Grande parte do mérito de Maria Augusta Ramos como encenadora e narradora em “O Processo” está em sua capacidade de transformar aquelas pessoas – que nos acostumamos a amar ou odiar nos últimos dois anos – em personagens intrigantes e coerentes. Ela faz isso com a ajuda dos grandes “atores” que tem em mãos, capturando breves momentos, como nas expressões em inglês usadas por José Eduardo Cardozo para orientar sua assessoria jurídica; no silêncio monalísico do senador Antonio Anastasia nas sessões; ou numa visita de “admiradores” recebida por Janaína Paschoal, que deixa claro para os desavisados (especialmente o público estrangeiro) quem ela é. “Muitas pessoas vinham falar com ela, e achei importante documentar para que a entendêssemos da mesma maneira que entendemos os senadores da esquerda. Tudo foi feito com muito cuidado e respeito”, considera a diretora.
Esse olhar por trás da cortina registra ainda momentos reveladores, como quando Gleisi Hoffman afirma – com o processo em pleno andamento no Senado – que seria impossível para o PT retornar ao poder. “Não temos como governar”, diz a senadora. Minutos depois, um de seus colegas faz uma autocrítica que muitos cobraram da esquerda, admitindo os erros cometidos, especialmente em termos de comunicação, que permitiram com que tamanha parte do eleitorado se voltasse contra o governo.

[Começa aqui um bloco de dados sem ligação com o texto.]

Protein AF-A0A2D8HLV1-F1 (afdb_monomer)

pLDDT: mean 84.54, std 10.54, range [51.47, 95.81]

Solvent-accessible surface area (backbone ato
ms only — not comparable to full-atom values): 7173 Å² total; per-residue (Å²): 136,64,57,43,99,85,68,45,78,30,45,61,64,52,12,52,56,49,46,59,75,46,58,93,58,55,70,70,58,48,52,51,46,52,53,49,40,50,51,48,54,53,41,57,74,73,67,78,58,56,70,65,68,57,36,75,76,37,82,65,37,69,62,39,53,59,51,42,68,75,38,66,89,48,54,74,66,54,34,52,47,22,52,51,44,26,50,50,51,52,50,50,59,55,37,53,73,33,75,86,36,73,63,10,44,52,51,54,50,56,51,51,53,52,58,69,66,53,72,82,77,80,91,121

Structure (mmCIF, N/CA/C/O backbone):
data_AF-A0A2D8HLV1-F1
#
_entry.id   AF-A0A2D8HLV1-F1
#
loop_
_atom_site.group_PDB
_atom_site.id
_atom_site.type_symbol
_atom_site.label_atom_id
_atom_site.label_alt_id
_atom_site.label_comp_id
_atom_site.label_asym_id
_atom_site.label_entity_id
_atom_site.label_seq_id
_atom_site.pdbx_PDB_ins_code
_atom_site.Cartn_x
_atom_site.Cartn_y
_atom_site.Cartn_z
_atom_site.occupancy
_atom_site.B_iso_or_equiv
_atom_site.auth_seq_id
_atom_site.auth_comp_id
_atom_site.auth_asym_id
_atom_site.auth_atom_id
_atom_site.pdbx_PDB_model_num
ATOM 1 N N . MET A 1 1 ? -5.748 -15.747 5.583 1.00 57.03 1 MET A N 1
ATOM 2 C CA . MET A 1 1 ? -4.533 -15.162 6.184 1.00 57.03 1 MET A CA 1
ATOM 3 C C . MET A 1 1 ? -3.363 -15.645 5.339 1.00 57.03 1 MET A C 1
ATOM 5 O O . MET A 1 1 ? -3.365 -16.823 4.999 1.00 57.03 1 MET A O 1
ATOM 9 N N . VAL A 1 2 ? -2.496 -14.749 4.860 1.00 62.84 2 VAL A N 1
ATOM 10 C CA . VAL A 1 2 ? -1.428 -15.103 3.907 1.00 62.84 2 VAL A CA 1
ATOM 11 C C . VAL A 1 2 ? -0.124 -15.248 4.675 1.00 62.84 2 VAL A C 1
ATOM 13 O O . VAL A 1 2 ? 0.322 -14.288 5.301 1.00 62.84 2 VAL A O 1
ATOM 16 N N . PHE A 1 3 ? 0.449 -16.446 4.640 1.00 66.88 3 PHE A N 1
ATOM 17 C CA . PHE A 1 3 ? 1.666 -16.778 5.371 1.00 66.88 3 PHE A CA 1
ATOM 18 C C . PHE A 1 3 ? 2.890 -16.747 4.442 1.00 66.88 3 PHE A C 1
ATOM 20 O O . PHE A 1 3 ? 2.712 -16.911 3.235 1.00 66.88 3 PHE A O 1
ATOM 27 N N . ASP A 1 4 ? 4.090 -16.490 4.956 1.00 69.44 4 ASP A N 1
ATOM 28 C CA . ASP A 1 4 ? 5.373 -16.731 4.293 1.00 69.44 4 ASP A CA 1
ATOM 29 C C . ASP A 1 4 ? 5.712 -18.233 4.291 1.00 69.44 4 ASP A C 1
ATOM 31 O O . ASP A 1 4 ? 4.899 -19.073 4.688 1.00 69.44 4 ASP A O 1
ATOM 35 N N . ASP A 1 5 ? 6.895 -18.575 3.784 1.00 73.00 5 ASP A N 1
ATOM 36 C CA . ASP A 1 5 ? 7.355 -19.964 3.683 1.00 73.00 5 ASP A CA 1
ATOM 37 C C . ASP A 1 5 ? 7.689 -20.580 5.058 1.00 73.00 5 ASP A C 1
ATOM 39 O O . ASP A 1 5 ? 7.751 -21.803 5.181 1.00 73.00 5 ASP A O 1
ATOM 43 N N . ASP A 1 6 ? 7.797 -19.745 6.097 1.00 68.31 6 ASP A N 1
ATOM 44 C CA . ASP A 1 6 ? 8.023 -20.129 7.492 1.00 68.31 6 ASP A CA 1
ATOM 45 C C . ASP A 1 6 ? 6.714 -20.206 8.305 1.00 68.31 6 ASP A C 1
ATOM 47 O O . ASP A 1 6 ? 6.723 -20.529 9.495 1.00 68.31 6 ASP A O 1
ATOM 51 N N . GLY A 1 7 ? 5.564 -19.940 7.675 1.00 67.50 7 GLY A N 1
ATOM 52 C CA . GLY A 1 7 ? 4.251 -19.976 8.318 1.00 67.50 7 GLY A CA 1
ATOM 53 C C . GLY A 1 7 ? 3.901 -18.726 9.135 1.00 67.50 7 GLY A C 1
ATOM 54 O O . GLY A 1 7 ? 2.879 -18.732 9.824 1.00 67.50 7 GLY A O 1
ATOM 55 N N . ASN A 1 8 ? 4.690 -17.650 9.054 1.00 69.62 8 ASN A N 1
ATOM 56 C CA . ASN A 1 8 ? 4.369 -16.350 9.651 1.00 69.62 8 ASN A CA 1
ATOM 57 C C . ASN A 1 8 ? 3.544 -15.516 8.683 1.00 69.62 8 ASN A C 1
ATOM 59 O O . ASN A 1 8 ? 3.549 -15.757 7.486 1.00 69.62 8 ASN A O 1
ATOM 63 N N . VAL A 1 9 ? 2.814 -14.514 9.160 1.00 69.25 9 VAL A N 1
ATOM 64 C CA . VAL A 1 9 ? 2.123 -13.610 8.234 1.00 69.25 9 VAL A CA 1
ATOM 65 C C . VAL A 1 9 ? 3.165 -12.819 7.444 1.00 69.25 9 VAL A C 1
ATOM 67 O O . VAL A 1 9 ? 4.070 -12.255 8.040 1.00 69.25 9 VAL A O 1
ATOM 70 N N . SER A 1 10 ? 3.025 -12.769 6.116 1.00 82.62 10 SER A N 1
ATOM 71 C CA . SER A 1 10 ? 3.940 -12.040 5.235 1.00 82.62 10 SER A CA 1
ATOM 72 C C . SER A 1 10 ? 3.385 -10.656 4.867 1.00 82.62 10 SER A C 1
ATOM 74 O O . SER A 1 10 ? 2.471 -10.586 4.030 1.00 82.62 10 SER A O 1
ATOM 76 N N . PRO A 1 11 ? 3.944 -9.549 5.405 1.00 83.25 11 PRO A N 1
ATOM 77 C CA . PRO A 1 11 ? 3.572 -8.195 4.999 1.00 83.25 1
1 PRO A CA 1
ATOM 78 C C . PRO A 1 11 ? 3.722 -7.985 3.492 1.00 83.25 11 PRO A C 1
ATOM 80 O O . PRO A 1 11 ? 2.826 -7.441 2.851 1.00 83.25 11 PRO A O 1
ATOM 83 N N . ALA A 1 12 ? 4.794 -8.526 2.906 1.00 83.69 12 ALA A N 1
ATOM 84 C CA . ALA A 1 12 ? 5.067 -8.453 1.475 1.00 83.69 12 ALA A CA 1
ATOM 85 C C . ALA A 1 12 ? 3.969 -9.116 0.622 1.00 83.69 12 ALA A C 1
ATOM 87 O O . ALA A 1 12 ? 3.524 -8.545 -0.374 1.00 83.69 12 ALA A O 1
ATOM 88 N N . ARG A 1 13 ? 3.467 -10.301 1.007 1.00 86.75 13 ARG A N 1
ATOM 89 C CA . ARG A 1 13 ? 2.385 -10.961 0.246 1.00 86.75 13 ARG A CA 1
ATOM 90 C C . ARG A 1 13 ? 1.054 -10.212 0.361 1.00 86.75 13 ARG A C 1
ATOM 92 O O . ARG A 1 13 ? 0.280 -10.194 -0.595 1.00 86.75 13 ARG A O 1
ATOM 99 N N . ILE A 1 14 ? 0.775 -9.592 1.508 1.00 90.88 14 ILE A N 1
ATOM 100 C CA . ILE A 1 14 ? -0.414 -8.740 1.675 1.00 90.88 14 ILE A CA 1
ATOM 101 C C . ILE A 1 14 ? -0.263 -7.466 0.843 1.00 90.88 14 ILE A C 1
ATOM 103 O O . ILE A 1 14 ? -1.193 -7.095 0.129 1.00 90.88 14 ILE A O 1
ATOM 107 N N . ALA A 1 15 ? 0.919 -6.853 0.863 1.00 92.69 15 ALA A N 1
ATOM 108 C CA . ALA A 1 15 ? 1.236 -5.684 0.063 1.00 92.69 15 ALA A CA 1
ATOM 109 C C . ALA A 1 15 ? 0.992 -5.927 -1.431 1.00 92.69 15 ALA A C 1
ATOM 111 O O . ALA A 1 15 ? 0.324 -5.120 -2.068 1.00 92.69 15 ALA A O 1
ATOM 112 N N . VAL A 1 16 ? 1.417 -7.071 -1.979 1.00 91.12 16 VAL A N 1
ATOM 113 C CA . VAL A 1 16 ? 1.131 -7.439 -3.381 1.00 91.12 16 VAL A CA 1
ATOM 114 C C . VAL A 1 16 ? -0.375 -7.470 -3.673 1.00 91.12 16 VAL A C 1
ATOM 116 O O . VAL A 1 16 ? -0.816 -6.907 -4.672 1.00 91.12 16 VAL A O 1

Ainda assim, a cineasta conta que muitos momentos importantes tiveram que ficar de fora, assim como muitos senadores que ela filmou. Foram escolhas difíceis, segundo Maria Augusta, mas resultado de profundas “reflexões éticas, estéticas e formais”, e não políticas. “Não fiz nenhuma concessão ou negociação. Faço um cinema que tem respeito e cuidado com meus personagens, e as pessoas toparam porque têm confiança e conhecem meu trabalho”, esclarece.

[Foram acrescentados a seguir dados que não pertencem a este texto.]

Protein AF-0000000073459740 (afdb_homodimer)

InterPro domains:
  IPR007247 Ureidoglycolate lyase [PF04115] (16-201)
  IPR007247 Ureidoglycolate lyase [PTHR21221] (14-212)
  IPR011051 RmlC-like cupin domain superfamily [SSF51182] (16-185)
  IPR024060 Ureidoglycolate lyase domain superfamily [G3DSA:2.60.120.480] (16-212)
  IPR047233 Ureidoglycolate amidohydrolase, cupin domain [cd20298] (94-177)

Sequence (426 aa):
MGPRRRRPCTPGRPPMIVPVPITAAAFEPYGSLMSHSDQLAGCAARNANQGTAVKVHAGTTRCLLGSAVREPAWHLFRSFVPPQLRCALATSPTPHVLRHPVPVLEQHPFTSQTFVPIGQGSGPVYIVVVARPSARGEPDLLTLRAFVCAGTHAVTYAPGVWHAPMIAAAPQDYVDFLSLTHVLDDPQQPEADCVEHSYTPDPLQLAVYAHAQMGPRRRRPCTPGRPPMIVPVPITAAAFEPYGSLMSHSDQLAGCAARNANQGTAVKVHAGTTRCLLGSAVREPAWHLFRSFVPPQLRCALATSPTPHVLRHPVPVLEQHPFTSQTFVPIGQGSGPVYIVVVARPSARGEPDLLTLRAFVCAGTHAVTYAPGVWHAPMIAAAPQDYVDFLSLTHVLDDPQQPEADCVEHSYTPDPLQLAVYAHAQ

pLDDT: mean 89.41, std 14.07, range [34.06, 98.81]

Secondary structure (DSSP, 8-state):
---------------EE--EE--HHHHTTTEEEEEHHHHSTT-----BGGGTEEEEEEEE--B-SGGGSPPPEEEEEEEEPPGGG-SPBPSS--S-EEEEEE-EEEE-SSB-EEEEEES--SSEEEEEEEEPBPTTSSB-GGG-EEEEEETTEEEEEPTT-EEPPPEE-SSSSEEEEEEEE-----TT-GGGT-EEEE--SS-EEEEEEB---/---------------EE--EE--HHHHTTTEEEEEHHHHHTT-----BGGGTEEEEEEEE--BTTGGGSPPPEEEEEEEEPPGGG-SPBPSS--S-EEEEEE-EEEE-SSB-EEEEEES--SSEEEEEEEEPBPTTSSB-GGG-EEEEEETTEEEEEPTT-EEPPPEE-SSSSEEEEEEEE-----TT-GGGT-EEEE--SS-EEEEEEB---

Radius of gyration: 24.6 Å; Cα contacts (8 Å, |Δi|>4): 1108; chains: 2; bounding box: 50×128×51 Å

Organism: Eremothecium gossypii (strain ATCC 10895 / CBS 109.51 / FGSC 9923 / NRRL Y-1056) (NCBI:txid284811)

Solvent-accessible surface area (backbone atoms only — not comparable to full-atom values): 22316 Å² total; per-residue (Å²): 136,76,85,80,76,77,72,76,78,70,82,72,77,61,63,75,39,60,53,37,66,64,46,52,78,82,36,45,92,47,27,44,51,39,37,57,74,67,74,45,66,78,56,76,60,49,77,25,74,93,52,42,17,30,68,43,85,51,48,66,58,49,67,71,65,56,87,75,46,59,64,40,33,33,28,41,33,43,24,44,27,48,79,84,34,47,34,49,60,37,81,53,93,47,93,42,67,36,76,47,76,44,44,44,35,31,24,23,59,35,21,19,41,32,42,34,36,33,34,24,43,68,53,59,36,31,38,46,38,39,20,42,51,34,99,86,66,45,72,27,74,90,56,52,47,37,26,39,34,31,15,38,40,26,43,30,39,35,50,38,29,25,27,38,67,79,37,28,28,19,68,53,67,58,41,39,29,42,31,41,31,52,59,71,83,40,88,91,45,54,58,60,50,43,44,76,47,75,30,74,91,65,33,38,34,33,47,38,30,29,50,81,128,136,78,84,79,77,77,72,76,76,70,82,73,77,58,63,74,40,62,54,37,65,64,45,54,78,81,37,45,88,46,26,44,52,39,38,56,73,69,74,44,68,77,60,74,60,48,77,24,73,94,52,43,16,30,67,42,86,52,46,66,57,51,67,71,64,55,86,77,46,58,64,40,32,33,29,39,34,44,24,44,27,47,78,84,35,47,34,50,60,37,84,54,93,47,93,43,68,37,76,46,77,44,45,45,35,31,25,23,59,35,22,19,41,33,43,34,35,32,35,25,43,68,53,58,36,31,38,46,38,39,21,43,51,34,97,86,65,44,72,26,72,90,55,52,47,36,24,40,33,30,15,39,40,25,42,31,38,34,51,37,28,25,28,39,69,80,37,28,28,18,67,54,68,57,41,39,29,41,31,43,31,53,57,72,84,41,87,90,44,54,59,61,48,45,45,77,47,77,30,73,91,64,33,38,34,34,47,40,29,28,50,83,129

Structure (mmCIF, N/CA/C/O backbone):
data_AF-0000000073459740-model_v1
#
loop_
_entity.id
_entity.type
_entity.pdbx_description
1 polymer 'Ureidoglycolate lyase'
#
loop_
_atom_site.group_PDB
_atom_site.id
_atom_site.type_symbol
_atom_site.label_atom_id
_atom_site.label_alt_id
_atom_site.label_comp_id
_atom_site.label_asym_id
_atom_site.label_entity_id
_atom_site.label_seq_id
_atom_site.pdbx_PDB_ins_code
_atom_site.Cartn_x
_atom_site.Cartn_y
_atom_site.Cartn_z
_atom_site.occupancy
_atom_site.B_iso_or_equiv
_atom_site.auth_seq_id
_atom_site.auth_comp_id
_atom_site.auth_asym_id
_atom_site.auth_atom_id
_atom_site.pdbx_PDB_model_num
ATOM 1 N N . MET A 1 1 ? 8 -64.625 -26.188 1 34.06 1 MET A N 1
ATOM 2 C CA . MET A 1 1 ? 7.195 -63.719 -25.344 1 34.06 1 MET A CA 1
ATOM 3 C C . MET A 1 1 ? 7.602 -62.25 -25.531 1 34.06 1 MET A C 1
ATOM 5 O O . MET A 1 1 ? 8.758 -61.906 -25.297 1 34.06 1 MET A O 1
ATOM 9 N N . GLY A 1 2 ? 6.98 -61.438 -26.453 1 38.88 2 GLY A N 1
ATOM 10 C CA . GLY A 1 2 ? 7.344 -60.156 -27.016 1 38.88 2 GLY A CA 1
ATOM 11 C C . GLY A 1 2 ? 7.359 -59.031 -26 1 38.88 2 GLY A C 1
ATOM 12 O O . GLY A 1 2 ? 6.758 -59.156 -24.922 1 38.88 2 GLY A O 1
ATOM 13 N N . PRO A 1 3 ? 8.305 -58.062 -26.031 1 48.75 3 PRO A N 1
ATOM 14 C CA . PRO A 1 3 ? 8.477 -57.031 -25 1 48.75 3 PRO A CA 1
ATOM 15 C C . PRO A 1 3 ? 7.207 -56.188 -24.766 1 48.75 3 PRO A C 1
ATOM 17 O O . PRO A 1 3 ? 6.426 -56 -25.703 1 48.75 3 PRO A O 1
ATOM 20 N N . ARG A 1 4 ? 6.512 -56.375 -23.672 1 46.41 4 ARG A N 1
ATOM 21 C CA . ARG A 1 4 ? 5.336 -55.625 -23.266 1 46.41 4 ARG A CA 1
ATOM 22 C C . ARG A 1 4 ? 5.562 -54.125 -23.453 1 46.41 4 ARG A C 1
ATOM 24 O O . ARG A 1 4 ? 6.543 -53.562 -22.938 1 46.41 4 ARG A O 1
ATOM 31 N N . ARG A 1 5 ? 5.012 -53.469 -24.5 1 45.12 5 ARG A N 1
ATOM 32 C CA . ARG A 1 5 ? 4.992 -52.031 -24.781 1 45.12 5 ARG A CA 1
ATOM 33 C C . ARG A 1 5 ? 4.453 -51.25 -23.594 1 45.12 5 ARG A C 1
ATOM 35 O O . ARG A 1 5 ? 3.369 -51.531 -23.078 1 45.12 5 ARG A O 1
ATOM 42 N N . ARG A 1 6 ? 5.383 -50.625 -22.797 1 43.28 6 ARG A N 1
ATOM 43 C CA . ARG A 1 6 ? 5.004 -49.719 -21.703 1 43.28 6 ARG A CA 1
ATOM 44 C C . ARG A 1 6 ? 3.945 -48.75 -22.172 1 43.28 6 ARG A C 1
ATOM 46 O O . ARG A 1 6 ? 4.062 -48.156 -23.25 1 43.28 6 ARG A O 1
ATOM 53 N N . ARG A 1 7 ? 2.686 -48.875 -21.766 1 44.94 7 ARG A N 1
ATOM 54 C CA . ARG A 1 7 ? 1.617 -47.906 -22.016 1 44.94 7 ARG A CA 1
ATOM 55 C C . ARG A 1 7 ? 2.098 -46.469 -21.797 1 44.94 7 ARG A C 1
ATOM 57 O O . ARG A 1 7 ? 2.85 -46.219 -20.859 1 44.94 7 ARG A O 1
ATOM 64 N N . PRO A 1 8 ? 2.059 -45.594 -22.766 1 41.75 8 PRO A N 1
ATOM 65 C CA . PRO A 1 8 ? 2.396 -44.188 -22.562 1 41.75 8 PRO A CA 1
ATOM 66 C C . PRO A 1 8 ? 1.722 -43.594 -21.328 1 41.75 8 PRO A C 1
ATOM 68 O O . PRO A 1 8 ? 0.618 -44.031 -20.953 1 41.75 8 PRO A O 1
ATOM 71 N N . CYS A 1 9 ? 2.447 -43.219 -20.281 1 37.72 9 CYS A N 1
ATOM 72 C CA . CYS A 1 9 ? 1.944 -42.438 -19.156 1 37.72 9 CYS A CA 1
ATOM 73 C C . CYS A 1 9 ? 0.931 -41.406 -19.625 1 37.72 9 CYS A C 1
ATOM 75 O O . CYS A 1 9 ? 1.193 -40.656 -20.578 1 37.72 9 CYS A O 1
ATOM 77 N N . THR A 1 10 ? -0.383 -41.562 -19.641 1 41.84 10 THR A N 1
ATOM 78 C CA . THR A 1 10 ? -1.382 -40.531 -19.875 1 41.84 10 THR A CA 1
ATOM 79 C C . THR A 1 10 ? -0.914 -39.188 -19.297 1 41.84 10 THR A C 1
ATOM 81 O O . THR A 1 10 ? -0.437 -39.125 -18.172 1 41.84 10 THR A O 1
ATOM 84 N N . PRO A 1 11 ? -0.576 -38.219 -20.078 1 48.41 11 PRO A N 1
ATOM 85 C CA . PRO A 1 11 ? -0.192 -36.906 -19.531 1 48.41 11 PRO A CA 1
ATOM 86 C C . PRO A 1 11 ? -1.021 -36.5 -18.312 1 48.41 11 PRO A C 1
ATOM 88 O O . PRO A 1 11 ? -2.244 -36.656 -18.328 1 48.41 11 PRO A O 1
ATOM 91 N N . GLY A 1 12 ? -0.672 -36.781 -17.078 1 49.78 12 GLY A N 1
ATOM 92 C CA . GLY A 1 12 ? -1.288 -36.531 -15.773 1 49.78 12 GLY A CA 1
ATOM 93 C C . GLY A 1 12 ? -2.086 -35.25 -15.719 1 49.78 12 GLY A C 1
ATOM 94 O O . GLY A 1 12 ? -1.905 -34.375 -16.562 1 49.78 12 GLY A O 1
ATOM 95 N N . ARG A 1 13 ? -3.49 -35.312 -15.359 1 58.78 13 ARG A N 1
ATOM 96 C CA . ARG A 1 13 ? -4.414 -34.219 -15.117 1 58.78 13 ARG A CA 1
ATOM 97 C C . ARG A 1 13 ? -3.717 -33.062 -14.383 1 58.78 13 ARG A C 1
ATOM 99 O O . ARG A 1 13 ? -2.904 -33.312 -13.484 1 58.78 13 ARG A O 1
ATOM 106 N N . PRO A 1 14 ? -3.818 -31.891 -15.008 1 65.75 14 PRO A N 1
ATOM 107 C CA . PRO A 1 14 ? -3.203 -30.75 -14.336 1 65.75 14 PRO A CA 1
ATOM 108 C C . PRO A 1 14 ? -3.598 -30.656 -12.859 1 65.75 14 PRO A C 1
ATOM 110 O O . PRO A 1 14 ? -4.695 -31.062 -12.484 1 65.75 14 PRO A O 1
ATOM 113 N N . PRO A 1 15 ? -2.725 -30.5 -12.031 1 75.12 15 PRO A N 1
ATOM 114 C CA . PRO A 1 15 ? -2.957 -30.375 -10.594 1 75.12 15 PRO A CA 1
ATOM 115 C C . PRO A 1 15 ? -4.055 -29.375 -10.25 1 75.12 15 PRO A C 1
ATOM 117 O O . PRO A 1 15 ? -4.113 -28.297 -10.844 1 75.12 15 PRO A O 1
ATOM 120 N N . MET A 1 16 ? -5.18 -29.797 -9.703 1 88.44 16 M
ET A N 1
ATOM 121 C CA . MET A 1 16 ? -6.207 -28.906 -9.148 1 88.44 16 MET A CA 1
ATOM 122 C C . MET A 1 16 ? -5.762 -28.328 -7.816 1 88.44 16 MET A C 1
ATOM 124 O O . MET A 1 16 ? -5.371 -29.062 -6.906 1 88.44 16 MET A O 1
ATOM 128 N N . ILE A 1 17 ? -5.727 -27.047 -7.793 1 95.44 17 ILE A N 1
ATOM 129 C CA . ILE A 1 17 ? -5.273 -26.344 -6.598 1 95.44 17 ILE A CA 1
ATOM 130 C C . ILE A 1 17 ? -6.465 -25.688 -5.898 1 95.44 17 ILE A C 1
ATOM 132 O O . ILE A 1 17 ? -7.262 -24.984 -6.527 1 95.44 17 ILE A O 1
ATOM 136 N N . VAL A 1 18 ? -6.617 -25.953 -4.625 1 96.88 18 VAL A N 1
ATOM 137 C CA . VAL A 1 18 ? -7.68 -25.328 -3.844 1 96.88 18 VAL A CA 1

E o peso e a responsabilidade desse processo diário de escolhas e decisões de impacto histórico não foi fácil. A diretora conta que a intensidade das filmagens, com dias em que a equipe chegou a trabalhar 24 horas seguidas, e depois conviver com todo esse material durante meses de montagem, “foi duro emocionalmente. A edição foi bem difícil, afetou a minha saúde, e da minha montadora, de forma séria”, admite.
O resultado, ela reconhece, também é doloroso para o público brasileiro. “Vivemos isso muito de perto, e as consequências do processo, com as medidas políticas, sociais e econômicas que foram tomadas depois dele, atingem o espectador daqui de um jeito diferente do lá de fora”, compara. O que não quer dizer que o público estrangeiro não tenha respondido ao documentário – vide os muitos prêmios, de Lisboa a Berlim e Suíça.
“Lá fora, eles ficam muito surpresos com o tom do processo porque a grande mídia lá também reduziu muito e nem todos os lados foram colocados, nem todos os argumentos foram vistos. Mas o que me deixa muito feliz é que as pessoas lá fora têm se identificado com o elemento de universalidade do filme, que são os desafios que a democracia vem enfrentando no mundo todo, com a judicialização da política, a tendência à extrema direita, desde a Europa aos EUA do Trump. O Brasil faz parte do mundo, ele não está sozinho nisso”, avalia.